A key question is how the prospect of partial brain emulations might affect the pathway towards emulating human brains. My answer is that I don’t know. I can imagine that partial brain emulations of neural functions relying on spiking neurons might be possible before we can map and model certain molecular level functions. I’m not sure how this would play out in practice. It probably depends on the extent to which people consider these molecular level functions to be identity critical.
Progress in this area will also be intertwined with progress in AI capabilities and alignment, which is already difficult enough to predict over the next few years, let alone the decades it will take to develop the technology necessary for human brain emulations. But I do think the possibility of partial brain emulations is something to ponder.
Honestly, this post doesn’t make my point as well as I would like. But I do think that a good number of people have used progress in C. elegans as a proxy for the field of brain emulation over the years. If you disagree with me, let me know and I’ll look into it more and either come up with better examples or admit that maybe this was just headcanon.

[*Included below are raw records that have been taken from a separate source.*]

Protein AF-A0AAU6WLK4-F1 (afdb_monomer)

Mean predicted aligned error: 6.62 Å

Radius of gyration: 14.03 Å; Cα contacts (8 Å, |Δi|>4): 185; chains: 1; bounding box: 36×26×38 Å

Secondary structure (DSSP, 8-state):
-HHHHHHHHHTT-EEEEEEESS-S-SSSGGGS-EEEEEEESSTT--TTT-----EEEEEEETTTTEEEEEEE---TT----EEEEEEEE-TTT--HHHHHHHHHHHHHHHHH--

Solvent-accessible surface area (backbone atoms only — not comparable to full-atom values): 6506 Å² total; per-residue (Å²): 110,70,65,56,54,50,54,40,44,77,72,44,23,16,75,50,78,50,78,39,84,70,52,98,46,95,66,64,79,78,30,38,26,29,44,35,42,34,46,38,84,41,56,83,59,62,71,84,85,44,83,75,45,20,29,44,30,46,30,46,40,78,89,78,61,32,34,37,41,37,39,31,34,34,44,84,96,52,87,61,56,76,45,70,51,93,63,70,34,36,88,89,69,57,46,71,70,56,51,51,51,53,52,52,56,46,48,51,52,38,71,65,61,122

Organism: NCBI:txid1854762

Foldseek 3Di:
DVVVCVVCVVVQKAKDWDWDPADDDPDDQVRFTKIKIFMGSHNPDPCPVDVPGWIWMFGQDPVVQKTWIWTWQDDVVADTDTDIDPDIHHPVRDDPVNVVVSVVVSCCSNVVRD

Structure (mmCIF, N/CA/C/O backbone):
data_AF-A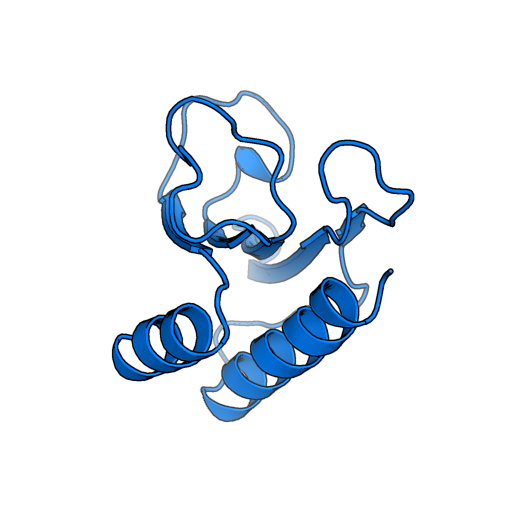0AAU6WLK4-F1
#
_entry.id   AF-A0AAU6WLK4-F1
#
loop_
_atom_site.group_PDB
_atom_site.id
_atom_site.type_symbol
_atom_site.label_atom_id
_atom_site.label_alt_id
_atom_site.label_comp_id
_atom_site.label_asym_id
_atom_site.label_entity_id
_atom_site.label_seq_id
_atom_site.pdbx_PDB_ins_code
_atom_site.Cartn_x
_atom_site.Cartn_y
_atom_site.Cartn_z
_atom_site.occupancy
_atom_site.B_iso_or_equiv
_atom_site.auth_seq_id
_atom_site.auth_comp_id
_atom_site.auth_asym_id
_atom_site.auth_atom_id
_atom_site.pdbx_PDB_model_num
ATOM 1 N N . MET A 1 1 ? -6.613 11.686 -3.143 1.00 64.94 1 MET A N 1
ATOM 2 C CA . MET A 1 1 ? -5.922 11.460 -1.837 1.00 64.94 1 MET A CA 1
ATOM 3 C C . MET A 1 1 ? -6.463 12.265 -0.649 1.00 64.94 1 MET A C 1
ATOM 5 O O . MET A 1 1 ? -6.576 11.700 0.434 1.00 64.94 1 MET A O 1
ATOM 9 N N . GLN A 1 2 ? -6.760 13.564 -0.777 1.00 69.31 2 GLN A N 1
ATOM 10 C CA . GLN A 1 2 ? -7.234 14.374 0.361 1.00 69.31 2 GLN A CA 1
ATOM 11 C C . GLN A 1 2 ? -8.658 13.989 0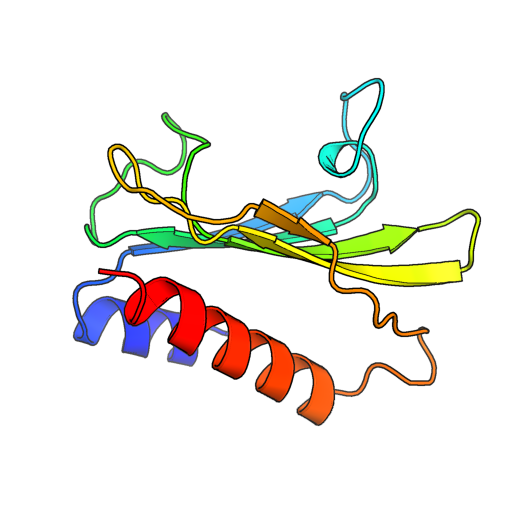.804 1.00 69.31 2 GLN A C 1
ATOM 13 O O . GLN A 1 2 ? -8.902 13.805 1.995 1.00 69.31 2 GLN A O 1
ATOM 18 N N . GLU A 1 3 ? -9.561 13.761 -0.152 1.00 71.44 3 GLU A N 1
ATOM 19 C CA . GLU A 1 3 ? -10.909 13.228 0.105 1.00 71.44 3 GLU A CA 1
ATOM 20 C C . GLU A 1 3 ? -10.870 11.833 0.729 1.00 71.44 3 GLU A C 1
ATOM 22 O O . GLU A 1 3 ? -11.570 11.561 1.696 1.00 71.44 3 GLU A O 1
ATOM 27 N N . PHE A 1 4 ? -9.961 10.986 0.256 1.00 72.88 4 PHE A N 1
ATOM 28 C CA . PHE A 1 4 ? -9.737 9.661 0.819 1.00 72.88 4 PHE A CA 1
ATOM 29 C C . PHE A 1 4 ? -9.325 9.707 2.307 1.00 72.88 4 PHE A C 1
ATOM 31 O O . PHE A 1 4 ? -9.897 9.012 3.147 1.00 72.88 4 PHE A O 1
ATOM 38 N N . ARG A 1 5 ? -8.393 10.601 2.678 1.00 75.62 5 ARG A N 1
ATOM 39 C CA . ARG A 1 5 ? -8.032 10.832 4.092 1.00 75.62 5 ARG A CA 1
ATOM 40 C C . ARG A 1 5 ? -9.217 11.339 4.919 1.00 75.62 5 ARG A C 1
ATOM 42 O O . ARG A 1 5 ? -9.341 10.967 6.086 1.00 75.62 5 ARG A O 1
ATOM 49 N N . ARG A 1 6 ? -10.078 12.179 4.331 1.00 82.56 6 ARG A N 1
ATOM 50 C CA . ARG A 1 6 ? -11.308 12.667 4.972 1.00 82.56 6 ARG A CA 1
ATOM 51 C C . ARG A 1 6 ? -12.269 11.510 5.260 1.00 82.56 6 ARG A C 1
ATOM 53 O O . ARG A 1 6 ? -12.680 11.366 6.407 1.00 82.56 6 ARG A O 1
ATOM 60 N N . MET A 1 7 ? -12.536 10.651 4.277 1.00 82.44 7 MET A N 1
ATOM 61 C CA . MET A 1 7 ? -13.410 9.480 4.432 1.00 82.44 7 MET A CA 1
ATOM 62 C C . MET A 1 7 ? -12.918 8.522 5.523 1.00 82.44 7 MET A C 1
ATOM 64 O O . MET A 1 7 ? -13.703 8.099 6.372 1.00 82.44 7 MET A O 1
ATOM 68 N N . LEU A 1 8 ? -11.618 8.205 5.549 1.00 82.50 8 LEU A N 1
ATOM 69 C CA . LEU A 1 8 ? -11.038 7.360 6.600 1.00 82.50 8 LEU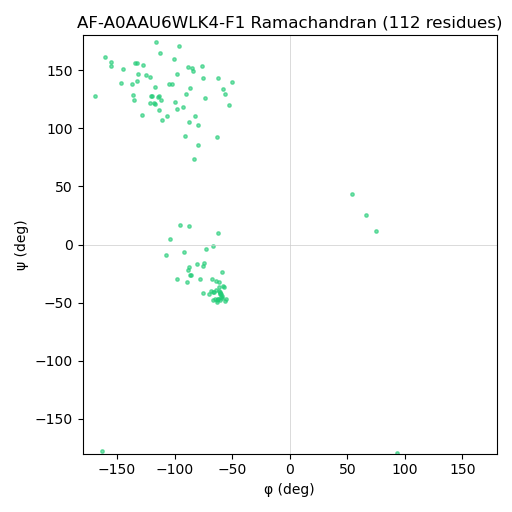 A CA 1
ATOM 70 C C . LEU A 1 8 ? -11.253 7.962 7.994 1.00 82.50 8 LEU A C 1
ATOM 72 O O . LEU A 1 8 ? -11.682 7.264 8.913 1.00 82.50 8 LEU A O 1
ATOM 76 N N . ARG A 1 9 ? -11.024 9.271 8.143 1.00 83.88 9 ARG A N 1
ATOM 77 C CA . ARG A 1 9 ? -11.196 9.974 9.419 1.00 83.88 9 ARG A CA 1
ATOM 78 C C . ARG A 1 9 ? -12.655 10.037 9.871 1.00 83.88 9 ARG A C 1
ATOM 80 O O . ARG A 1 9 ? -12.923 9.854 11.059 1.00 83.88 9 ARG A O 1
ATOM 87 N N . GLU A 1 10 ? -13.590 10.275 8.952 1.00 86.19 10 GLU A N 1
ATOM 88 C CA . GLU A 1 10 ? -15.037 10.233 9.221 1.00 86.19 10 GLU A CA 1
ATOM 89 C C . GLU A 1 10 ? -15.453 8.860 9.776 1.00 86.19 10 GLU A C 1
ATOM 91 O O . GLU A 1 10 ? -16.224 8.785 10.732 1.00 86.19 10 GLU A O 1
ATOM 96 N N . ASN A 1 11 ? -14.826 7.791 9.279 1.00 83.38 11 ASN A N 1
ATOM 97 C CA . ASN A 1 11 ? -15.017 6.413 9.738 1.00 83.38 11 ASN A CA 1
ATOM 98 C C . ASN A 1 11 ? -14.114 6.003 10.921 1.00 83.38 11 ASN A C 1
ATOM 100 O O . ASN A 1 11 ? -14.003 4.822 11.230 1.00 83.38 11 ASN A O 1
ATOM 104 N N . LYS A 1 12 ? -13.499 6.967 11.621 1.00 86.69 12 LYS A N 1
ATOM 105 C CA . LYS A 1 12 ? -12.655 6.757 12.816 1.00 86.69 12 LYS A CA 1
ATOM 106 C C . LYS A 1 12 ? -11.346 5.992 12.572 1.00 86.69 12 LYS A C 1
ATOM 108 O O . LYS A 1 12 ? -10.767 5.456 13.514 1.00 86.69 12 LYS A O 1
ATOM 113 N N . PHE A 1 13 ? -10.821 6.029 11.351 1.00 87.00 13 PHE A N 1
ATOM 114 C CA . PHE A 1 13 ? -9.496 5.508 11.027 1.00 87.00 13 PHE A CA 1
ATOM 115 C C . PHE A 1 13 ? -8.459 6.628 10.899 1.00 87.00 13 PHE A C 1
ATOM 117 O O . PHE A 1 13 ? -8.705 7.683 10.310 1.00 87.00 13 PHE A O 1
ATOM 124 N N . GLY A 1 14 ? -7.269 6.386 11.445 1.00 88.12 14 GLY A N 1
ATOM 125 C CA . GLY A 1 14 ? -6.081 7.194 11.185 1.00 88.12 14 GLY A CA 1
ATOM 126 C C . GLY A 1 14 ? -5.400 6.734 9.899 1.00 88.12 14 GLY A C 1
ATOM 127 O O . GLY A 1 14 ? -5.434 5.548 9.569 1.00 88.12 14 GLY A O 1
ATOM 128 N N . SER A 1 15 ? -4.742 7.646 9.181 1.00 89.00 15 SER A N 1
ATOM 129 C CA . SER A 1 15 ? -3.923 7.279 8.020 1.00 89.00 15 SER A CA 1
ATOM 130 C C . SER A 1 15 ? -2.683 8.151 7.865 1.00 89.00 15 SER A C 1
ATOM 132 O O . SER A 1 15 ? -2.684 9.331 8.220 1.00 89.00 15 SER A O 1
ATOM 134 N N . LYS A 1 16 ? -1.631 7.571 7.283 1.00 89.25 16 LYS A N 1
ATOM 135 C CA . LYS A 1 16 ? -0.401 8.268 6.892 1.00 89.25 16 LYS A CA 1
ATOM 136 C C . LYS A 1 16 ? 0.029 7.800 5.513 1.00 89.25 16 LYS A C 1
ATOM 138 O O . LYS A 1 16 ? 0.000 6.611 5.226 1.00 89.25 16 LYS A O 1
ATOM 143 N N . ILE A 1 17 ? 0.459 8.742 4.678 1.00 88.25 17 ILE A N 1
ATOM 144 C CA . ILE A 1 17 ? 1.115 8.432 3.405 1.00 88.25 17 ILE A CA 1
ATOM 145 C C . ILE A 1 17 ? 2.551 8.912 3.518 1.00 88.25 17 ILE A C 1
ATOM 147 O O . ILE A 1 17 ? 2.776 10.066 3.888 1.00 88.25 17 ILE A O 1
ATOM 151 N N . SER A 1 18 ? 3.495 8.035 3.215 1.00 88.31 18 SER A N 1
ATOM 152 C CA . SER A 1 18 ? 4.920 8.340 3.175 1.00 88.31 18 SER A CA 1
ATOM 153 C C . SER A 1 18 ? 5.507 7.972 1.823 1.00 88.31 18 SER A C 1
ATOM 155 O O . SER A 1 18 ? 5.117 6.971 1.222 1.00 88.31 18 SER A O 1
ATOM 157 N N . PHE A 1 19 ? 6.474 8.774 1.396 1.00 88.81 19 PHE A N 1
ATOM 158 C CA . PHE A 1 19 ? 7.226 8.599 0.163 1.00 88.81 19 PHE A CA 1
ATOM 159 C C . PHE A 1 19 ? 8.689 8.370 0.534 1.00 88.81 19 PHE A C 1
ATOM 161 O O . PHE A 1 19 ? 9.219 9.054 1.412 1.00 88.81 19 PHE A O 1
ATOM 168 N N . ALA A 1 20 ? 9.315 7.399 -0.116 1.00 86.81 20 ALA A N 1
ATOM 169 C CA . ALA A 1 20 ? 10.727 7.090 0.012 1.00 86.81 20 ALA A CA 1
ATOM 170 C C . ALA A 1 20 ? 11.316 7.036 -1.398 1.00 86.81 20 ALA A C 1
ATOM 172 O O . ALA A 1 20 ? 10.964 6.150 -2.170 1.00 86.81 20 ALA A O 1
ATOM 173 N N . GLU A 1 21 ? 12.168 7.997 -1.748 1.00 75.69 21 GLU A N 1
ATOM 174 C CA . GLU A 1 21 ? 12.774 8.087 -3.087 1.00 75.69 21 GLU A CA 1
ATOM 175 C C . GLU A 1 21 ? 14.092 7.300 -3.172 1.00 75.69 21 GLU A C 1
ATOM 177 O O . GLU A 1 21 ? 14.392 6.698 -4.200 1.00 75.69 21 GLU A O 1
ATOM 182 N N . GLU A 1 22 ? 14.829 7.245 -2.060 1.00 65.06 22 GLU A N 1
ATOM 183 C CA . GLU A 1 22 ? 16.000 6.405 -1.790 1.00 65.06 22 GLU A CA 1
ATOM 184 C C . GLU A 1 22 ? 16.295 6.523 -0.286 1.00 65.06 22 GLU A C 1
ATOM 186 O O . GLU A 1 22 ? 16.327 7.633 0.248 1.00 65.06 22 GLU A O 1
ATOM 191 N N . THR A 1 23 ? 16.428 5.409 0.441 1.00 58.19 23 THR A N 1
ATOM 192 C CA . THR A 1 23 ? 16.517 5.439 1.914 1.00 58.19 23 THR A CA 1
ATOM 193 C C . THR A 1 23 ? 17.656 4.593 2.469 1.00 58.19 23 THR A C 1
ATOM 195 O O . THR A 1 23 ? 18.125 3.637 1.863 1.00 58.19 23 THR A O 1
ATOM 198 N N . ALA A 1 24 ? 18.077 4.977 3.676 1.00 54.44 24 ALA A N 1
ATOM 199 C CA . ALA A 1 24 ? 19.220 4.501 4.457 1.00 54.44 24 ALA A CA 1
ATOM 200 C C . ALA A 1 24 ? 19.207 3.010 4.871 1.00 54.44 24 ALA A C 1
ATOM 202 O O . ALA A 1 24 ? 20.010 2.608 5.716 1.00 54.44 24 ALA A O 1
ATOM 203 N N . TYR A 1 25 ? 18.293 2.195 4.338 1.00 60.34 25 TYR A N 1
ATOM 204 C CA . TYR A 1 25 ? 18.176 0.783 4.697 1.00 60.34 25 TYR A CA 1
ATOM 205 C C . TYR A 1 25 ? 19.048 -0.086 3.780 1.00 60.34 25 TYR A C 1
ATOM 207 O O . TYR A 1 25 ? 18.945 0.022 2.561 1.00 60.34 25 TYR A O 1
ATOM 215 N N . PRO A 1 26 ? 19.887 -0.978 4.334 1.00 60.25 26 PRO A N 1
ATOM 216 C CA . PRO A 1 26 ? 20.854 -1.732 3.539 1.00 60.25 26 PRO A CA 1
ATOM 217 C C . PRO A 1 26 ? 20.237 -2.872 2.712 1.00 60.25 26 PRO A C 1
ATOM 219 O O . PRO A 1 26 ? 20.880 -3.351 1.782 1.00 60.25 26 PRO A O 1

Notably within nematodes, there is also variation in neuron numbers. Crown clade nematodes like C. elegans have fewer neurons, while more basal nematodes like Pontonema have several thousand neurons. This is arguably a “simplification” in the nervous system of crown clade nematodes and it appears to be an evolutionary adaptation.
Informative and stimulating, as always.
From a philosopher's angle, I agree that “lo-fi emulation” is oxymoronic. It would rather destroy the point of distinguishing emulation from simulation.